Instructions for the task:
All lines below between the line with "ATOM 30 C CA" and the line with "ATOM 33 O O", including both, must be copied exactly, and the pictures must be omitted.

Segment Open

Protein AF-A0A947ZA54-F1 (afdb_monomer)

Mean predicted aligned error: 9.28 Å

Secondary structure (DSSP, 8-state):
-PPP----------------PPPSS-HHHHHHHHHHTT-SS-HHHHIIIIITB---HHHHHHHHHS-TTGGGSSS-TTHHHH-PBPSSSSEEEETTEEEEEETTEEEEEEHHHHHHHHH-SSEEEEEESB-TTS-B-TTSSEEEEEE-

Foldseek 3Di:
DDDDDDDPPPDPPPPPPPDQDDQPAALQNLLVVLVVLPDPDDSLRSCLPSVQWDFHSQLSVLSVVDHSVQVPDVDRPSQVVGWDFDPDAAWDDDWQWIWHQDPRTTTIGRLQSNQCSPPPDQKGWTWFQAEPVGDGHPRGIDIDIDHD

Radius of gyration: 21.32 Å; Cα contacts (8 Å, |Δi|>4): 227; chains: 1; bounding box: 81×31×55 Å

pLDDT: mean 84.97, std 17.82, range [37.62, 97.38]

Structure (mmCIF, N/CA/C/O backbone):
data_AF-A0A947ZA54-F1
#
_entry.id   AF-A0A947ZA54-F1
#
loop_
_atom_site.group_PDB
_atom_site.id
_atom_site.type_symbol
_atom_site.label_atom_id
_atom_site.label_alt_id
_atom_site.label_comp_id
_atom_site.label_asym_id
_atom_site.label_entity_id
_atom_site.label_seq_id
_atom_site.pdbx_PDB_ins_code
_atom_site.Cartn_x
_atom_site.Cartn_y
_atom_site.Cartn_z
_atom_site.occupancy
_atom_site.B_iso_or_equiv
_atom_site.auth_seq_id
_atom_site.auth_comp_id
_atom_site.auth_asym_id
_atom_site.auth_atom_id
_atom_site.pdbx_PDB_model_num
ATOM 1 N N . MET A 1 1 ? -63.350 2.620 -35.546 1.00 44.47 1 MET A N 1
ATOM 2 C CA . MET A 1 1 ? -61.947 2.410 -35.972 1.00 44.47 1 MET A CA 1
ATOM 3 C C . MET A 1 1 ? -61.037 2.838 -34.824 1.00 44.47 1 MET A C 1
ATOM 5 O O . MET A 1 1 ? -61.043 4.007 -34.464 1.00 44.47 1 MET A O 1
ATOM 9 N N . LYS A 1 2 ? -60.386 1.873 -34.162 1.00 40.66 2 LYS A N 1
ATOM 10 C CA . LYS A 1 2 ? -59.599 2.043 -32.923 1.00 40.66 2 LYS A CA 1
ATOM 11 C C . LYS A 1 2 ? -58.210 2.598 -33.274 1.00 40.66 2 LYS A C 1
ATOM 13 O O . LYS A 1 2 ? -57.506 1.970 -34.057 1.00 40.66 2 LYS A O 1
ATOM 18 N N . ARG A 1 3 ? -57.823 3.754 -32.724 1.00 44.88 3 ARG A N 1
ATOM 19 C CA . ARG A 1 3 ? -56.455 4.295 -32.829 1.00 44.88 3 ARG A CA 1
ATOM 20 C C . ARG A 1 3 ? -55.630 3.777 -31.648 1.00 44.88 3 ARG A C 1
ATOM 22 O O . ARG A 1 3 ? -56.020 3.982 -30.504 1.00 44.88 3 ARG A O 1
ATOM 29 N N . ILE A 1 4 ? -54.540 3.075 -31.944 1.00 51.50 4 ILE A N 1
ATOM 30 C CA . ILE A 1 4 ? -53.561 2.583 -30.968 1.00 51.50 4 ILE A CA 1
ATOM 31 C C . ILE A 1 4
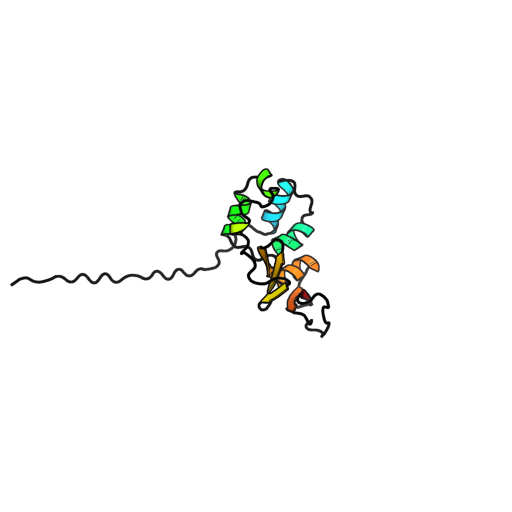 ? -52.547 3.707 -30.734 1.00 51.50 4 ILE A C 1
ATOM 33 O O . ILE A 1 4 ? -51.959 4.211 -31.687 1.00 51.50 4 ILE A O 1
ATOM 37 N N . PHE A 1 5 ? -52.378 4.111 -29.475 1.00 45.34 5 PHE A N 1
ATOM 38 C CA . PHE A 1 5 ? -51.342 5.039 -29.025 1.00 45.34 5 PHE A CA 1
ATOM 39 C C . PHE A 1 5 ? -50.108 4.206 -28.646 1.00 45.34 5 PHE A C 1
ATOM 41 O O . PHE A 1 5 ? -50.158 3.440 -27.687 1.00 45.34 5 PHE A O 1
ATOM 48 N N . PHE A 1 6 ? -49.025 4.312 -29.418 1.00 43.91 6 PHE A N 1
ATOM 49 C CA . PHE A 1 6 ? -47.715 3.759 -29.063 1.00 43.91 6 PHE A CA 1
ATOM 50 C C . PHE A 1 6 ? -46.955 4.820 -28.259 1.00 43.91 6 PHE A C 1
ATOM 52 O O . PHE A 1 6 ? -46.533 5.833 -28.812 1.00 43.91 6 PHE A O 1
ATOM 59 N N . LEU A 1 7 ? -46.803 4.602 -26.952 1.00 47.47 7 LEU A N 1
ATOM 60 C CA . LEU A 1 7 ? -45.858 5.344 -26.120 1.00 47.47 7 LEU A CA 1
ATOM 61 C C . LEU A 1 7 ? -44.493 4.661 -26.243 1.00 47.47 7 LEU A C 1
ATOM 63 O O . LEU A 1 7 ? -44.267 3.592 -25.681 1.00 47.47 7 LEU A O 1
ATOM 67 N N . LEU A 1 8 ? -43.600 5.277 -27.015 1.00 47.00 8 LEU A N 1
ATOM 68 C CA . LEU A 1 8 ? -42.174 4.969 -27.013 1.00 47.00 8 LEU A CA 1
ATOM 69 C C . LEU A 1 8 ? -41.596 5.458 -25.678 1.00 47.00 8 LEU A C 1
ATOM 71 O O . LEU A 1 8 ? -41.354 6.651 -25.511 1.00 47.00 8 LEU A O 1
ATOM 75 N N . LEU A 1 9 ? -41.391 4.546 -24.722 1.00 44.31 9 LEU A N 1
ATOM 76 C CA . LEU A 1 9 ? -40.483 4.794 -23.604 1.00 44.31 9 LEU A CA 1
ATOM 77 C C . LEU A 1 9 ? -39.057 4.794 -24.162 1.00 44.31 9 LEU A C 1
ATOM 79 O O . LEU A 1 9 ? -38.411 3.756 -24.280 1.00 44.31 9 LEU A O 1
ATOM 83 N N . SER A 1 10 ? -38.578 5.974 -24.538 1.00 51.78 10 SER A N 1
ATOM 84 C CA . SER A 1 10 ? -37.156 6.240 -24.708 1.00 51.78 10 SER A CA 1
ATOM 85 C C . SER A 1 10 ? -36.479 6.078 -23.348 1.00 51.78 10 SER A C 1
ATOM 87 O O . SER A 1 10 ? -36.571 6.956 -22.489 1.00 51.78 10 SER A O 1
ATOM 89 N N . GLY A 1 11 ? -35.843 4.923 -23.150 1.00 42.38 11 GLY A N 1
ATOM 90 C CA . GLY A 1 11 ? -34.937 4.683 -22.041 1.00 42.38 11 GLY A CA 1
ATOM 91 C C . GLY A 1 11 ? -33.773 5.662 -22.124 1.00 42.38 11 GLY A C 1
ATOM 92 O O . GLY A 1 11 ? -32.932 5.559 -23.014 1.00 42.38 11 GLY A O 1
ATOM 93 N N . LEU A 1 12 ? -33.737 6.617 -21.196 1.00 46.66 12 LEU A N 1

Segment Closed

Output below:
ATOM 30 C CA . ILE A 1 4 ? -53.561 2.583 -30.968 1.00 51.50 4 ILE A CA 1
ATOM 31 C C . ILE A 1 4
 ? -52.547 3.707 -30.734 1.00 51.50 4 ILE A C 1
ATOM 33 O O . ILE A 1 4 ? -51.959 4.211 -31.687 1.00 51.50 4 ILE A O 1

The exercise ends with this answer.